On oublie trop souvent que les assureurs font partie des plus gros investisseurs de l’économie. Très gros même : les assureurs français gèrent près de 3 000 milliards d’euros d’actifs, soit l’équivalent d’un PIB. Un poids qui assoit l’assurance comme une incontournable influenceuse de marché. Car placer de l’argent est un acte agissant. Qui financer ? Pourquoi ? Comment s’assurer que ces fonds participent à une action d’amélioration ? Où l’on comprend enfin que financer, c’est aussi (lorsque l’intention y est) faire de la prévention. Entretien avec Virginie Le Mée, membre du comité exécutif du Groupe Matmut, en charge de la coordination stratégique, finance et risques
Mon assureur mutualiste, ce géant de l’investissement
Gardez ceci en tête : un assureur est un investisseur. C’est même ce qu’on appelle un investisseur institutionnel, aux côtés des banques, caisses de retraite et sociétés d’investissement. Leur point commun, c’est de placer sur le marché les fonds qui leur sont confiés. Avec, on le devine, un objectif de rentabilité. Même les mutualistes ? Même eux. Une raison d’être centrée sur l’avenir et l’humain, ça se finance aussi.
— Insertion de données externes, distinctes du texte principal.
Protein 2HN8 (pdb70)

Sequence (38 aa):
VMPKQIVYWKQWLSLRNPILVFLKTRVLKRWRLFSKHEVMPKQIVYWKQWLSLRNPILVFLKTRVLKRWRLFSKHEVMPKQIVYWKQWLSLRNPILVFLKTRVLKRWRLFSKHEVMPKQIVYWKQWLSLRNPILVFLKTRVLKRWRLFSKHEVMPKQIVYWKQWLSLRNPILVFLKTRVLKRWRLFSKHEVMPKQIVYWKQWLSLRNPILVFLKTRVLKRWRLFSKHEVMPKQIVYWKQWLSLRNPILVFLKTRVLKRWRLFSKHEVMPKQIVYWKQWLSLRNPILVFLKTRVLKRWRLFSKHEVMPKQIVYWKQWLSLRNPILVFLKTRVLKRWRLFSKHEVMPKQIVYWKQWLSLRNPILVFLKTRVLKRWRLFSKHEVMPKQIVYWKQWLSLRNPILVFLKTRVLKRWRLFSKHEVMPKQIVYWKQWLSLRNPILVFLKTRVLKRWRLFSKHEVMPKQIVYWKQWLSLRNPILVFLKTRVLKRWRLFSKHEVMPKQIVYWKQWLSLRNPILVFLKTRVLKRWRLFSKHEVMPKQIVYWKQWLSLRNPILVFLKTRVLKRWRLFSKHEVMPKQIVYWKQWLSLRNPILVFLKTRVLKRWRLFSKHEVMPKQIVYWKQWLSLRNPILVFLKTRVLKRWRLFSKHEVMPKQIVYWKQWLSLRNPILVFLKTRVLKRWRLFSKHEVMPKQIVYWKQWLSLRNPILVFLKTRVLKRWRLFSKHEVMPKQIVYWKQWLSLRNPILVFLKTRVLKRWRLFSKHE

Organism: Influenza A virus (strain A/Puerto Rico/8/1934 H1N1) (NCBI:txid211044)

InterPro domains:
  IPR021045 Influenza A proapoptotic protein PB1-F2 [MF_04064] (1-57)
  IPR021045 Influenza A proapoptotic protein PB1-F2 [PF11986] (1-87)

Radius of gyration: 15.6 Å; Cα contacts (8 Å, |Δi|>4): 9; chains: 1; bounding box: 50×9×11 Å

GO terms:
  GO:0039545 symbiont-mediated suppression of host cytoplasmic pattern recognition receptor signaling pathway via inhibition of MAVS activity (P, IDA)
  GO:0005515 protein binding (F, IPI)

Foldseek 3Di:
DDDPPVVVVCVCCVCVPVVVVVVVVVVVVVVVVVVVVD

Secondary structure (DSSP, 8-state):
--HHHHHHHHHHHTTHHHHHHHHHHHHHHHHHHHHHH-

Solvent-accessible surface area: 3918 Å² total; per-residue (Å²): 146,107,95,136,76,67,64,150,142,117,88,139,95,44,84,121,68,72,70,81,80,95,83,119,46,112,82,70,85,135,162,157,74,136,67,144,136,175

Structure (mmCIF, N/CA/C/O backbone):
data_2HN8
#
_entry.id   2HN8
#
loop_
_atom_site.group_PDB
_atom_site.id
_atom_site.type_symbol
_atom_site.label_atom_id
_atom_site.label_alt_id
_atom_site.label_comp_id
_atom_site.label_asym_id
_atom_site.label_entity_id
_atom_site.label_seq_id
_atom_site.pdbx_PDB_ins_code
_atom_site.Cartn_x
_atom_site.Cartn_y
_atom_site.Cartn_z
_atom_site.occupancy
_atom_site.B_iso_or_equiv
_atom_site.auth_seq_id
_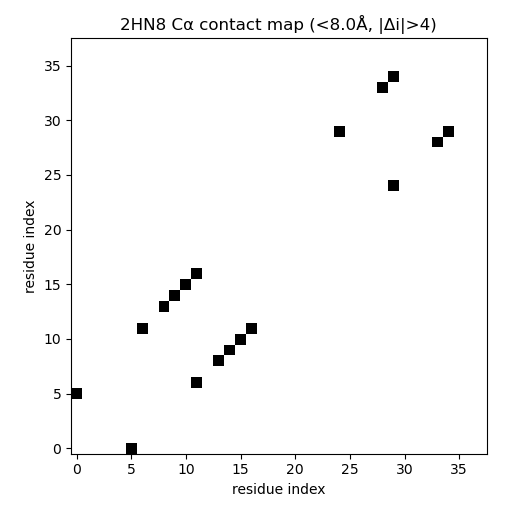atom_site.auth_comp_id
_atom_site.auth_asym_id
_atom_site.auth_atom_id
_atom_site.pdbx_PDB_model_num
ATOM 1 N N . VAL A 1 1 ? -26.280 2.322 0.557 1.00 0.00 1 VAL A N 1
ATOM 2 C CA . VAL A 1 1 ? -25.605 1.051 0.181 1.00 0.00 1 VAL A CA 1
ATOM 3 C C . VAL A 1 1 ? -25.649 0.051 1.331 1.00 0.00 1 VAL A C 1
ATOM 4 O O . VAL A 1 1 ? -26.000 0.401 2.457 1.00 0.00 1 VAL A O 1
ATOM 19 N N . MET A 1 2 ? -25.292 -1.195 1.039 1.00 0.00 2 MET A N 1
ATOM 20 C CA . MET A 1 2 ? -25.287 -2.241 2.036 1.00 0.00 2 MET A CA 1
ATOM 21 C C . MET A 1 2 ? -24.251 -1.953 3.127 1.00 0.00 2 MET A C 1
ATOM 22 O O . MET A 1 2 ? -23.051 -1.924 2.860 1.00 0.00 2 MET A O 1
ATOM 36 N N . PRO A 1 3 ? -24.708 -1.731 4.376 1.00 0.00 3 PRO A N 1
ATOM 37 C CA . PRO A 1 3 ? -23.835 -1.436 5.522 1.00 0.00 3 PRO A CA 1
ATOM 38 C C . PRO A 1 3 ? -22.606 -2.323 5.597 1.00 0.00 3 PRO A C 1
ATOM 39 O O . PRO A 1 3 ? -21.584 -1.946 6.160 1.00 0.00 3 PRO A O 1
ATOM 50 N N . LYS A 1 4 ? -22.735 -3.508 5.060 1.00 0.00 4 LYS A N 1
ATOM 51 C CA . LYS A 1 4 ? -21.653 -4.488 5.074 1.00 0.00 4 LYS A CA 1
ATOM 52 C C . LYS A 1 4 ? -20.833 -4.443 3.799 1.00 0.00 4 LYS A C 1
ATOM 53 O O . LYS A 1 4 ? -19.711 -4.937 3.767 1.00 0.00 4 LYS A O 1
ATOM 72 N N . GLN A 1 5 ? -21.394 -3.868 2.747 1.00 0.00 5 GLN A N 1
ATOM 73 C CA . GLN A 1 5 ? -20.701 -3.788 1.479 1.00 0.00 5 GLN A CA 1
ATOM 74 C C . GLN A 1 5 ? -19.868 -2.521 1.400 1.00 0.00 5 GLN A C 1
ATOM 75 O O . GLN A 1 5 ? -18.830 -2.493 0.741 1.00 0.00 5 GLN A O 1
ATOM 89 N N . ILE A 1 6 ? -20.301 -1.489 2.103 1.00 0.00 6 ILE A N 1
ATOM 90 C CA . ILE A 1 6 ? -19.565 -0.250 2.123 1.00 0.00 6 ILE A CA 1
ATOM 91 C C . ILE A 1 6 ? -18.508 -0.298 3.215 1.00 0.00 6 ILE A C 1
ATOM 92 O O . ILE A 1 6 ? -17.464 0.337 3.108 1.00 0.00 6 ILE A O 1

« La dualité présumée entre mutualisme et rentabilité n’a pas de sens, explique Virginie Le Mée, directrice de la coordination stratégique, finance et risques à la Matmut. Nous sommes une entreprise commerciale. Nous avons besoin d’être rentables pour assurer les risques et continuer à exister à long terme pour pouvoir exercer ce métier, justement. Les années positives absorbent les années négatives : c’est tout simplement le principe de mutualisation. En revanche, nous ne sommes pas une entreprise capitalistique. Nous ne rémunérons pas d’actionnaires. L’argent dégagé couvre nos charges de fonctionnement et la couverture des sinistres. Le reste est placé comme réserve utile. Qui nous permet, entre autres, de faire de la prévention. »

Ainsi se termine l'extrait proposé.